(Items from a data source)
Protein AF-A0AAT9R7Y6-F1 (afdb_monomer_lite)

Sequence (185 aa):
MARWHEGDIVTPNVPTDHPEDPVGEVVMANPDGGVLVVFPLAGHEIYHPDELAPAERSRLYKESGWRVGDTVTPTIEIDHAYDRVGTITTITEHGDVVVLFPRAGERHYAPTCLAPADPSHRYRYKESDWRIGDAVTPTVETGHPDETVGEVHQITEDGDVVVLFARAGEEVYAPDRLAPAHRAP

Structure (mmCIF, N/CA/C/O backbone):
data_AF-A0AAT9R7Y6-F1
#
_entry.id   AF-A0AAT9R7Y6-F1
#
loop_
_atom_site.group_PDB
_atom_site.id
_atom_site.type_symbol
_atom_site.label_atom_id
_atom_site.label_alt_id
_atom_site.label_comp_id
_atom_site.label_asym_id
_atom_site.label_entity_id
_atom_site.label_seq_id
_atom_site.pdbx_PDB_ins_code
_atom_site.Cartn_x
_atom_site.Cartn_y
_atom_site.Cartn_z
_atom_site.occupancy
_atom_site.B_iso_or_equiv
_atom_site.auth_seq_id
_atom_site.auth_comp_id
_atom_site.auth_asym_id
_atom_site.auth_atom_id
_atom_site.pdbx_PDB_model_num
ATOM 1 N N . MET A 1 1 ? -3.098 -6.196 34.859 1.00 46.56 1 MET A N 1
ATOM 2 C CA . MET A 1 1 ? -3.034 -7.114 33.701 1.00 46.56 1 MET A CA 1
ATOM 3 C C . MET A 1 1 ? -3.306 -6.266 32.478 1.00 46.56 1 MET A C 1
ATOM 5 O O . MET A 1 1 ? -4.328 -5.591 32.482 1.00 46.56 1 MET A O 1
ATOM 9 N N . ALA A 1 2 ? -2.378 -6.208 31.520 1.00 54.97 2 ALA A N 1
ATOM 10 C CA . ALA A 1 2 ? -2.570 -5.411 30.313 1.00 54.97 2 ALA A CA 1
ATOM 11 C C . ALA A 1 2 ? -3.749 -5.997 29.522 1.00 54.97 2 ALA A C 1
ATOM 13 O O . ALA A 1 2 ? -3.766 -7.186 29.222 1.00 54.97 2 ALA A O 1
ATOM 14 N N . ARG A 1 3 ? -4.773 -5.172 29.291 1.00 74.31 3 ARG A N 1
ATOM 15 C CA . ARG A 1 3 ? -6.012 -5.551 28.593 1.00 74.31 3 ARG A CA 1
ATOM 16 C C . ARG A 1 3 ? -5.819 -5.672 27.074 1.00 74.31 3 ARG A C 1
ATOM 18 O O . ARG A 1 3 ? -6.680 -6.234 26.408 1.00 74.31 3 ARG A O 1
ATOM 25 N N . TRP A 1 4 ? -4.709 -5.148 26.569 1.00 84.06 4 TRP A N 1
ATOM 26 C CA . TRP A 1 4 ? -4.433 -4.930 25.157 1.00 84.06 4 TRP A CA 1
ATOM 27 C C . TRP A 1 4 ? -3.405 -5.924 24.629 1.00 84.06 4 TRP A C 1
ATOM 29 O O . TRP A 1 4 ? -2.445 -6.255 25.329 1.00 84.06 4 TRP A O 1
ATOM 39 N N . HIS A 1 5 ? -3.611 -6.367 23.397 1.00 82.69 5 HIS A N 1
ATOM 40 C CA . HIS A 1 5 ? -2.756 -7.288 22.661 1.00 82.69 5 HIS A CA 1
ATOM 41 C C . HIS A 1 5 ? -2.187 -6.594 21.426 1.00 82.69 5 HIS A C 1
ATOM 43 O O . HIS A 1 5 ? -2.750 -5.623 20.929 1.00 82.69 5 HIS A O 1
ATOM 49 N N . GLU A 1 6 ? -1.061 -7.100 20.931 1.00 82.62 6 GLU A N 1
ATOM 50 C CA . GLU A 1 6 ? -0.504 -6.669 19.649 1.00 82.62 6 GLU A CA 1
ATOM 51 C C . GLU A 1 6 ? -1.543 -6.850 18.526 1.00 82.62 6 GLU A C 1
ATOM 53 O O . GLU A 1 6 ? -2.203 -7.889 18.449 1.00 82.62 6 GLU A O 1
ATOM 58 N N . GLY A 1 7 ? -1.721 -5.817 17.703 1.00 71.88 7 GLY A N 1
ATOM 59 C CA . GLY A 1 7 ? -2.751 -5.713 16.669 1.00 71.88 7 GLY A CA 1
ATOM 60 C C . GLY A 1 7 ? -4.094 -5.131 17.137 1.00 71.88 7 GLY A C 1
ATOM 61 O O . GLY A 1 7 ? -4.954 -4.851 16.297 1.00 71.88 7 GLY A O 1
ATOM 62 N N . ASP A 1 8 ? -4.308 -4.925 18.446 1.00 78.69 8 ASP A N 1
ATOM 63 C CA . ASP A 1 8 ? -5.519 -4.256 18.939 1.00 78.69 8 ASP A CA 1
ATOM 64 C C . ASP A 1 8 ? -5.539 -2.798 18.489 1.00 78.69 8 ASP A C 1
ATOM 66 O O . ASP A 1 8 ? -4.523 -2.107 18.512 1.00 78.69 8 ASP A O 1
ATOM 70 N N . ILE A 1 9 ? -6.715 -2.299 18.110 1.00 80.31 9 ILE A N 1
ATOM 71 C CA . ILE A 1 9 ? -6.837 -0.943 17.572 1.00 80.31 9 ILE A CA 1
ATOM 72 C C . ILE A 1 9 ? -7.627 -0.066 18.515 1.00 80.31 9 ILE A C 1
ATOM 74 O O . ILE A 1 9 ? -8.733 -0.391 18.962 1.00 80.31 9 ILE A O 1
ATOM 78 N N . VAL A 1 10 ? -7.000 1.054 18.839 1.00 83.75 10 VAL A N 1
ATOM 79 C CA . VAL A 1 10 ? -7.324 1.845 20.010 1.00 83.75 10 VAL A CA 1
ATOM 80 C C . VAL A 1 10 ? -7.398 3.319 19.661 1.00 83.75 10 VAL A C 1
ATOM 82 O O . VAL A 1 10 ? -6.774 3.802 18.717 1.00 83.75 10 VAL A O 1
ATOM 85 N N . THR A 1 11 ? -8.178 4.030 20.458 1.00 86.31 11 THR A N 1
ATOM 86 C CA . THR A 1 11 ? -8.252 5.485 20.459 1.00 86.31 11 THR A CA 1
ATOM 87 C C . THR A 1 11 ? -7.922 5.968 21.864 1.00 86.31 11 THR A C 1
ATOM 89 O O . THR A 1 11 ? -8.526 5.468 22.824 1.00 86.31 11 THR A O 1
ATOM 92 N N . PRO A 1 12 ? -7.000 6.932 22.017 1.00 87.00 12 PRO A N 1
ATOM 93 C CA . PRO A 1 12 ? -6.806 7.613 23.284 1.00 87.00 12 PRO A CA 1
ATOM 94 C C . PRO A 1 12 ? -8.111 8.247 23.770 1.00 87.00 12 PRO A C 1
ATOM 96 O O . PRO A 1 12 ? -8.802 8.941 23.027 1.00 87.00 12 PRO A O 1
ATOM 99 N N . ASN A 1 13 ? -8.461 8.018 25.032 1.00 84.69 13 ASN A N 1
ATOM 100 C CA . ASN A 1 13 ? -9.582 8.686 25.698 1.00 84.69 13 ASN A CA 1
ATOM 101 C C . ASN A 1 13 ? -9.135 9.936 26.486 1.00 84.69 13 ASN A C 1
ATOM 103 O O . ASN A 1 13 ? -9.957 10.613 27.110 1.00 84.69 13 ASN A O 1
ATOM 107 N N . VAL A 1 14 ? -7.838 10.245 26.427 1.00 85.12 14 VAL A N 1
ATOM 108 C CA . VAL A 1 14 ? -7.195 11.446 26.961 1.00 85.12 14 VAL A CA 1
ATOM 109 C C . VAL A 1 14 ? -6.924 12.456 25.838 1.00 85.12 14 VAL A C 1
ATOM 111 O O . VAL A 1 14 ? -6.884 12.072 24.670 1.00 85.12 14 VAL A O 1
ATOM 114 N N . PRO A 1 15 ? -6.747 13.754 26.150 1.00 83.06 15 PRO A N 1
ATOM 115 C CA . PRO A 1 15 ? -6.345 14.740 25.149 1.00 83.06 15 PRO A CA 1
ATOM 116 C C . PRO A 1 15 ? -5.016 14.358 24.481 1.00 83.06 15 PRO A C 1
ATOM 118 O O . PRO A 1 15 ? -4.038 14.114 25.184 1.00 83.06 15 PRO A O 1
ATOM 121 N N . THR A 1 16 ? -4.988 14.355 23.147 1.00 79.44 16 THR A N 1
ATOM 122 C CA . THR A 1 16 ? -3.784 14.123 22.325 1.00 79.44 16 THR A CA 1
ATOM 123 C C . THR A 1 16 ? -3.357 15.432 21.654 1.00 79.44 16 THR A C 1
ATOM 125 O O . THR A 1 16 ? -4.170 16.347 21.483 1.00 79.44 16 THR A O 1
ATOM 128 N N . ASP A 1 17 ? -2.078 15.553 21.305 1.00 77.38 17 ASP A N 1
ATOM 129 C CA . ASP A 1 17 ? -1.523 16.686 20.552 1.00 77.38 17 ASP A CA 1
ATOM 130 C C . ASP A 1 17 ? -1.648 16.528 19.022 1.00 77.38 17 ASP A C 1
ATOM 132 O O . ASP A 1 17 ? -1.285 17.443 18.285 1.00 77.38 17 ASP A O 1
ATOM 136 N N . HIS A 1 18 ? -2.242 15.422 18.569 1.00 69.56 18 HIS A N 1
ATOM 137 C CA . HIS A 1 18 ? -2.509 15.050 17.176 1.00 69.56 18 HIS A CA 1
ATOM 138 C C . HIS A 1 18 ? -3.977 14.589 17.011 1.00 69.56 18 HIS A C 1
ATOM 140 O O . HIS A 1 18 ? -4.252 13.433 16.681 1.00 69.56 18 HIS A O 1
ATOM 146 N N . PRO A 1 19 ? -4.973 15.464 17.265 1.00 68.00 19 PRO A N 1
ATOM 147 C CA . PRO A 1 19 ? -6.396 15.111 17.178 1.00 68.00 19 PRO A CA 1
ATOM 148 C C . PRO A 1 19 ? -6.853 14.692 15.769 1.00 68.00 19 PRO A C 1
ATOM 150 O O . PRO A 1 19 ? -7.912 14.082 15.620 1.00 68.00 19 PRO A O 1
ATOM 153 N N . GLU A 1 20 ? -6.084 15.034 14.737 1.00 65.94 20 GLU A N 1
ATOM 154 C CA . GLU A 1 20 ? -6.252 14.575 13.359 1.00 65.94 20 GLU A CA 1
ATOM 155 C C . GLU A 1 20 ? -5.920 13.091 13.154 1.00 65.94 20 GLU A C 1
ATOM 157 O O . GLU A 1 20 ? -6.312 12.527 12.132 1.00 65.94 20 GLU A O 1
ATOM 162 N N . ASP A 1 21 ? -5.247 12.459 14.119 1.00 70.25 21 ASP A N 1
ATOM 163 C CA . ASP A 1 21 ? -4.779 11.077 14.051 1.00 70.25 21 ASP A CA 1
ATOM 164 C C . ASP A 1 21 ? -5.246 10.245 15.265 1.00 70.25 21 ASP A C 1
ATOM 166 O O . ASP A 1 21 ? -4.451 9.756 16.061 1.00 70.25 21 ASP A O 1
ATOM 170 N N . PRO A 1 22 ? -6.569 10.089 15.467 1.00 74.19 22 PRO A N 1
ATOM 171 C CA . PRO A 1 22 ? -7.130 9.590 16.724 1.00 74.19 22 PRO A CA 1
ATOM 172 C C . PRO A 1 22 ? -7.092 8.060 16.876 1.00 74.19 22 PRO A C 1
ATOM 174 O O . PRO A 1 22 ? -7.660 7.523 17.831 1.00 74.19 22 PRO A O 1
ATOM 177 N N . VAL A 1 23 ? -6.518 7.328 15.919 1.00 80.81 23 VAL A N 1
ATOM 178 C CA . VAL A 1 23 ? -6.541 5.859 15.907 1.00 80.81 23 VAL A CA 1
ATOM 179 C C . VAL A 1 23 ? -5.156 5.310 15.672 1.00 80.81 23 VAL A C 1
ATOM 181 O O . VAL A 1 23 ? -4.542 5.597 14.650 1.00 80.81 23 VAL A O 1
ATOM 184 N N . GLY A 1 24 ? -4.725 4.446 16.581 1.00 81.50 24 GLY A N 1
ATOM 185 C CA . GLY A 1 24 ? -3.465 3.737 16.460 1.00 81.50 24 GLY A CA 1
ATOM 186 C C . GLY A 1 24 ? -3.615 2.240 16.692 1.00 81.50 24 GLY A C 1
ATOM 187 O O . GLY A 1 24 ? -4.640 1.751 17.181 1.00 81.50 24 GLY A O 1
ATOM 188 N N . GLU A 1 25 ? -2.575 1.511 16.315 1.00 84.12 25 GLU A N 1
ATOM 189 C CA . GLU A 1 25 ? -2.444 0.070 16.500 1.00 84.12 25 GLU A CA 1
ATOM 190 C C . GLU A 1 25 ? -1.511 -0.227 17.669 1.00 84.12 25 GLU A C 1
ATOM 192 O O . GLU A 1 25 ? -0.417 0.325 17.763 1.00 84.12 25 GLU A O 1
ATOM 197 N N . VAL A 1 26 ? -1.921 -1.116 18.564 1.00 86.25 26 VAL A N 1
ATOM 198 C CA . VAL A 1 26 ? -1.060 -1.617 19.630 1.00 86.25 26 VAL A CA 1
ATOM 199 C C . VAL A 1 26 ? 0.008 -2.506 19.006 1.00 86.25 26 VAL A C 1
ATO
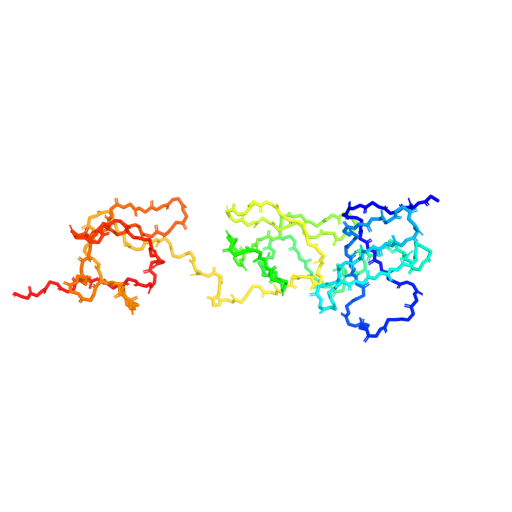M 201 O O . VAL A 1 26 ? -0.300 -3.565 18.476 1.00 86.25 26 VAL A O 1
ATOM 204 N N . VAL A 1 27 ? 1.273 -2.117 19.117 1.00 86.88 27 VAL A N 1
ATOM 205 C CA . VAL A 1 27 ? 2.407 -2.930 18.636 1.00 86.88 27 VAL A CA 1
ATOM 206 C C . VAL A 1 27 ? 3.106 -3.676 19.767 1.00 86.88 27 VAL A C 1
ATOM 208 O O . VAL A 1 27 ? 3.851 -4.620 19.534 1.00 86.88 27 VAL A O 1
ATOM 211 N N . MET A 1 28 ? 2.897 -3.249 21.016 1.00 86.31 28 MET A N 1
ATOM 212 C CA . MET A 1 28 ? 3.479 -3.909 22.180 1.00 86.31 28 MET A CA 1
ATOM 213 C C . MET A 1 28 ? 2.728 -3.538 23.456 1.00 86.31 28 MET A C 1
ATOM 215 O O . MET A 1 28 ? 2.480 -2.365 23.726 1.00 86.31 28 MET A O 1
ATOM 219 N N . ALA A 1 29 ? 2.439 -4.529 24.296 1.00 83.88 29 ALA A N 1
ATOM 220 C CA . ALA A 1 29 ? 2.005 -4.307 25.671 1.00 83.88 29 ALA A CA 1
ATOM 221 C C . ALA A 1 29 ? 3.165 -4.630 26.622 1.00 83.88 29 ALA A C 1
ATOM 223 O O . ALA A 1 29 ? 3.562 -5.789 26.766 1.00 83.88 29 ALA A O 1
ATOM 224 N N . ASN A 1 30 ? 3.719 -3.608 27.275 1.00 78.06 30 ASN A N 1
ATOM 225 C CA . ASN A 1 30 ? 4.827 -3.784 28.203 1.00 78.06 30 ASN A CA 1
ATOM 226 C C . ASN A 1 30 ? 4.354 -4.471 29.495 1.00 78.06 30 ASN A C 1
ATOM 228 O O . ASN A 1 30 ? 3.314 -4.098 30.052 1.00 78.06 30 ASN A O 1
ATOM 232 N N . PRO A 1 31 ? 5.152 -5.403 30.051 1.00 68.75 31 PRO A N 1
ATOM 233 C CA . PRO A 1 31 ? 4.879 -6.009 31.357 1.00 68.75 31 PRO A CA 1
ATOM 234 C C . PRO A 1 31 ? 4.775 -4.973 32.483 1.00 68.75 31 PRO A C 1
ATOM 236 O O . PRO A 1 31 ? 4.030 -5.173 33.441 1.00 68.75 31 PRO A O 1
ATOM 239 N N . ASP A 1 32 ? 5.484 -3.852 32.324 1.00 73.25 32 ASP A N 1
ATOM 240 C CA . ASP A 1 32 ? 5.556 -2.740 33.276 1.00 73.25 32 ASP A CA 1
ATOM 241 C C . ASP A 1 32 ? 4.325 -1.814 33.235 1.00 73.25 32 ASP A C 1
ATOM 243 O O . ASP A 1 32 ? 4.247 -0.850 33.993 1.00 73.25 32 ASP A O 1
ATOM 247 N N . GLY A 1 33 ? 3.337 -2.120 32.383 1.00 76.69 33 GLY A N 1
ATOM 248 C CA . GLY A 1 33 ? 2.025 -1.472 32.388 1.00 76.69 33 GLY A CA 1
ATOM 249 C C . GLY A 1 33 ? 1.839 -0.336 31.385 1.00 76.69 33 GLY A C 1
ATOM 250 O O . GLY A 1 33 ? 0.846 0.367 31.496 1.00 76.69 33 GLY A O 1
ATOM 251 N N . GLY A 1 34 ? 2.741 -0.159 30.417 1.00 88.00 34 GLY A N 1
ATOM 252 C CA . GLY A 1 34 ? 2.553 0.747 29.275 1.00 88.00 34 GLY A CA 1
ATOM 253 C C . GLY A 1 34 ? 2.140 -0.002 28.006 1.00 88.00 34 GLY A C 1
ATOM 254 O O . GLY A 1 34 ? 2.498 -1.163 27.826 1.00 88.00 34 GLY A O 1
ATOM 255 N N . VAL A 1 35 ? 1.410 0.657 27.115 1.00 90.88 35 VAL A N 1
ATOM 256 C CA . VAL A 1 35 ? 0.997 0.130 25.809 1.00 90.88 35 VAL A CA 1
ATOM 257 C C . VAL A 1 35 ? 1.606 1.014 24.736 1.00 90.88 35 VAL A C 1
ATOM 259 O O . VAL A 1 35 ? 1.324 2.207 24.697 1.00 90.88 35 VAL A O 1
ATOM 262 N N . LEU A 1 36 ? 2.461 0.437 23.896 1.00 91.25 36 LEU A N 1
ATOM 263 C CA . LEU A 1 36 ? 3.014 1.112 22.732 1.00 91.25 36 LEU A CA 1
ATOM 264 C C . LEU A 1 36 ? 1.991 1.032 21.602 1.00 91.25 36 LEU A C 1
ATOM 266 O O . LEU A 1 36 ? 1.626 -0.060 21.159 1.00 91.25 36 LEU A O 1
ATOM 270 N N . VAL A 1 37 ? 1.546 2.198 21.161 1.00 88.75 37 VAL A N 1
ATOM 271 C CA . VAL A 1 37 ? 0.582 2.399 20.088 1.00 88.75 37 VAL A CA 1
ATOM 272 C C . VAL A 1 37 ? 1.287 3.123 18.948 1.00 88.75 37 VAL A C 1
ATOM 274 O O . VAL A 1 37 ? 2.041 4.064 19.181 1.00 88.75 37 VAL A O 1
ATOM 277 N N . VAL A 1 38 ? 1.063 2.682 17.717 1.00 84.69 38 VAL A N 1
ATOM 278 C CA . VAL A 1 38 ? 1.555 3.351 16.513 1.00 84.69 38 VAL A CA 1
ATOM 279 C C . VAL A 1 38 ? 0.387 3.993 15.798 1.00 84.69 38 VAL A C 1
ATOM 281 O O . VAL A 1 38 ? -0.538 3.307 15.362 1.00 84.69 38 VAL A O 1
ATOM 284 N N . PHE A 1 39 ? 0.449 5.311 15.671 1.00 80.50 39 PHE A N 1
ATOM 285 C CA . PHE A 1 39 ? -0.481 6.095 14.884 1.00 80.50 39 PHE A CA 1
ATOM 286 C C . PHE A 1 39 ? 0.083 6.363 13.477 1.00 80.50 39 PHE A C 1
ATOM 288 O O . PHE A 1 39 ? 1.293 6.562 13.327 1.00 80.50 39 PHE A O 1
ATOM 295 N N . PRO A 1 40 ? -0.768 6.377 12.439 1.00 70.88 40 PRO A N 1
ATOM 296 C CA . PRO A 1 40 ? -0.383 6.623 11.048 1.00 70.88 40 PRO A CA 1
ATOM 297 C C . PRO A 1 40 ? 0.440 7.890 10.774 1.00 70.88 40 PRO A C 1
ATOM 299 O O . PRO A 1 40 ? 1.342 7.856 9.937 1.00 70.88 40 PRO A O 1
ATOM 302 N N . LEU A 1 41 ? 0.113 9.008 11.422 1.00 66.81 41 LEU A N 1
ATOM 303 C CA . LEU A 1 41 ? 0.727 10.324 11.215 1.00 66.81 41 LEU A CA 1
ATOM 304 C C . LEU A 1 41 ? 1.649 10.710 12.377 1.00 66.81 41 LEU A C 1
ATOM 306 O O . LEU A 1 41 ? 2.736 11.235 12.137 1.00 66.81 41 LEU A O 1
ATOM 310 N N . ALA A 1 42 ? 1.228 10.454 13.619 1.00 73.31 42 ALA A N 1
ATOM 311 C CA . ALA A 1 42 ? 1.977 10.828 14.820 1.00 73.31 42 ALA A CA 1
ATOM 312 C C . ALA A 1 42 ? 3.100 9.834 15.169 1.00 73.31 42 ALA A C 1
ATOM 314 O O . ALA A 1 42 ? 4.061 10.183 15.856 1.00 73.31 42 ALA A O 1
ATOM 315 N N . GLY A 1 43 ? 3.046 8.610 14.636 1.00 79.94 43 GLY A N 1
ATOM 316 C CA . GLY A 1 43 ? 4.054 7.587 14.882 1.00 79.94 43 GLY A CA 1
ATOM 317 C C . GLY A 1 43 ? 3.874 6.897 16.235 1.00 79.94 43 GLY A C 1
ATOM 318 O O . GLY A 1 43 ? 2.763 6.572 16.636 1.00 79.94 43 GLY A O 1
ATOM 319 N N . HIS A 1 44 ? 4.979 6.573 16.907 1.00 88.00 44 HIS A N 1
ATOM 320 C CA . HIS A 1 44 ? 4.973 5.699 18.083 1.00 88.00 44 HIS A CA 1
ATOM 321 C C . HIS A 1 44 ? 4.746 6.479 19.377 1.00 88.00 44 HIS A C 1
ATOM 323 O O . HIS A 1 44 ? 5.513 7.389 19.690 1.00 88.00 44 HIS A O 1
ATOM 329 N N . GLU A 1 45 ? 3.796 6.032 20.190 1.00 89.69 45 GLU A N 1
ATOM 330 C CA . GLU A 1 45 ? 3.478 6.640 21.478 1.00 89.69 45 GLU A CA 1
ATOM 331 C C . GLU A 1 45 ? 3.133 5.604 22.548 1.00 89.69 45 GLU A C 1
ATOM 333 O O . GLU A 1 45 ? 2.643 4.516 22.257 1.00 89.69 45 GLU A O 1
ATOM 338 N N . ILE A 1 46 ? 3.389 5.937 23.815 1.00 90.88 46 ILE A N 1
ATOM 339 C CA . ILE A 1 46 ? 3.147 5.038 24.946 1.00 90.88 46 ILE A CA 1
ATOM 340 C C . ILE A 1 46 ? 2.003 5.584 25.792 1.00 90.88 46 ILE A C 1
ATOM 342 O O . ILE A 1 46 ? 2.095 6.692 26.313 1.00 90.88 46 ILE A O 1
ATOM 346 N N . TYR A 1 47 ? 0.985 4.754 25.995 1.00 89.38 47 TYR A N 1
ATOM 347 C CA . TYR A 1 47 ? -0.192 5.058 26.805 1.00 89.38 47 TYR A CA 1
ATOM 348 C C . TYR A 1 47 ? -0.294 4.136 28.012 1.00 89.38 47 TYR A C 1
ATOM 350 O O . TYR A 1 47 ? 0.157 2.986 27.988 1.00 89.38 47 TYR A O 1
ATOM 358 N N . HIS A 1 48 ? -0.953 4.603 29.068 1.00 90.62 48 HIS A N 1
ATOM 359 C CA . HIS A 1 48 ? -1.454 3.706 30.097 1.00 90.62 48 HIS A CA 1
ATOM 360 C C . HIS A 1 48 ? -2.660 2.907 29.545 1.00 90.62 48 HIS A C 1
ATOM 362 O O . HIS A 1 48 ? -3.489 3.467 28.830 1.00 90.62 48 HIS A O 1
ATOM 368 N N . PRO A 1 49 ? -2.837 1.613 29.881 1.00 88.00 49 PRO A N 1
ATOM 369 C CA . PRO A 1 49 ? -3.940 0.786 29.386 1.00 88.00 49 PRO A CA 1
ATOM 370 C C . PRO A 1 49 ? -5.336 1.383 29.588 1.00 88.00 49 PRO A C 1
ATOM 372 O O . PRO A 1 49 ? -6.226 1.120 28.783 1.00 88.00 49 PRO A O 1
ATOM 375 N N . ASP A 1 50 ? -5.525 2.159 30.656 1.00 88.12 50 ASP A N 1
ATOM 376 C CA . ASP A 1 50 ? -6.801 2.813 30.980 1.00 88.12 50 ASP A CA 1
ATOM 377 C C . ASP A 1 50 ? -7.039 4.111 30.183 1.00 88.12 50 ASP A C 1
ATOM 379 O O . ASP A 1 50 ? -8.169 4.595 30.116 1.00 88.12 50 ASP A O 1
ATOM 383 N N . GLU A 1 51 ? -5.996 4.662 29.556 1.00 89.94 51 GLU A N 1
ATOM 384 C CA . GLU A 1 51 ? -6.071 5.842 28.678 1.00 89.94 51 GLU A CA 1
ATOM 385 C C . GLU A 1 51 ? -6.484 5.473 27.249 1.00 89.94 51 GLU A C 1
ATOM 387 O O . GLU A 1 51 ? -6.665 6.340 26.398 1.00 89.94 51 GLU A O 1
ATOM 392 N N . LEU A 1 52 ? -6.651 4.179 26.979 1.00 87.19 52 LEU A N 1
ATOM 393 C CA . LEU A 1 52 ? -7.051 3.648 25.689 1.00 87.19 52 LEU A CA 1
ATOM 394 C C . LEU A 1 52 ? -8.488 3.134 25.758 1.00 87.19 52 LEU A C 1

Assigned task:
Could you reproduce, exactly, every line above from the line with "ATOM 184 N N" to the line with "ATOM 186 C C", and no other line? Both ends count.

Result:
ATOM 184 N N . GLY A 1 24 ? -4.725 4.446 16.581 1.00 81.50 24 GLY A N 1
ATOM 185 C CA . GLY A 1 24 ? -3.465 3.737 16.460 1.00 81.50 24 GLY A CA 1
ATOM 186 C C . GLY A 1 24 ? -3.615 2.240 16.692 1.00 81.50 24 GLY A C 1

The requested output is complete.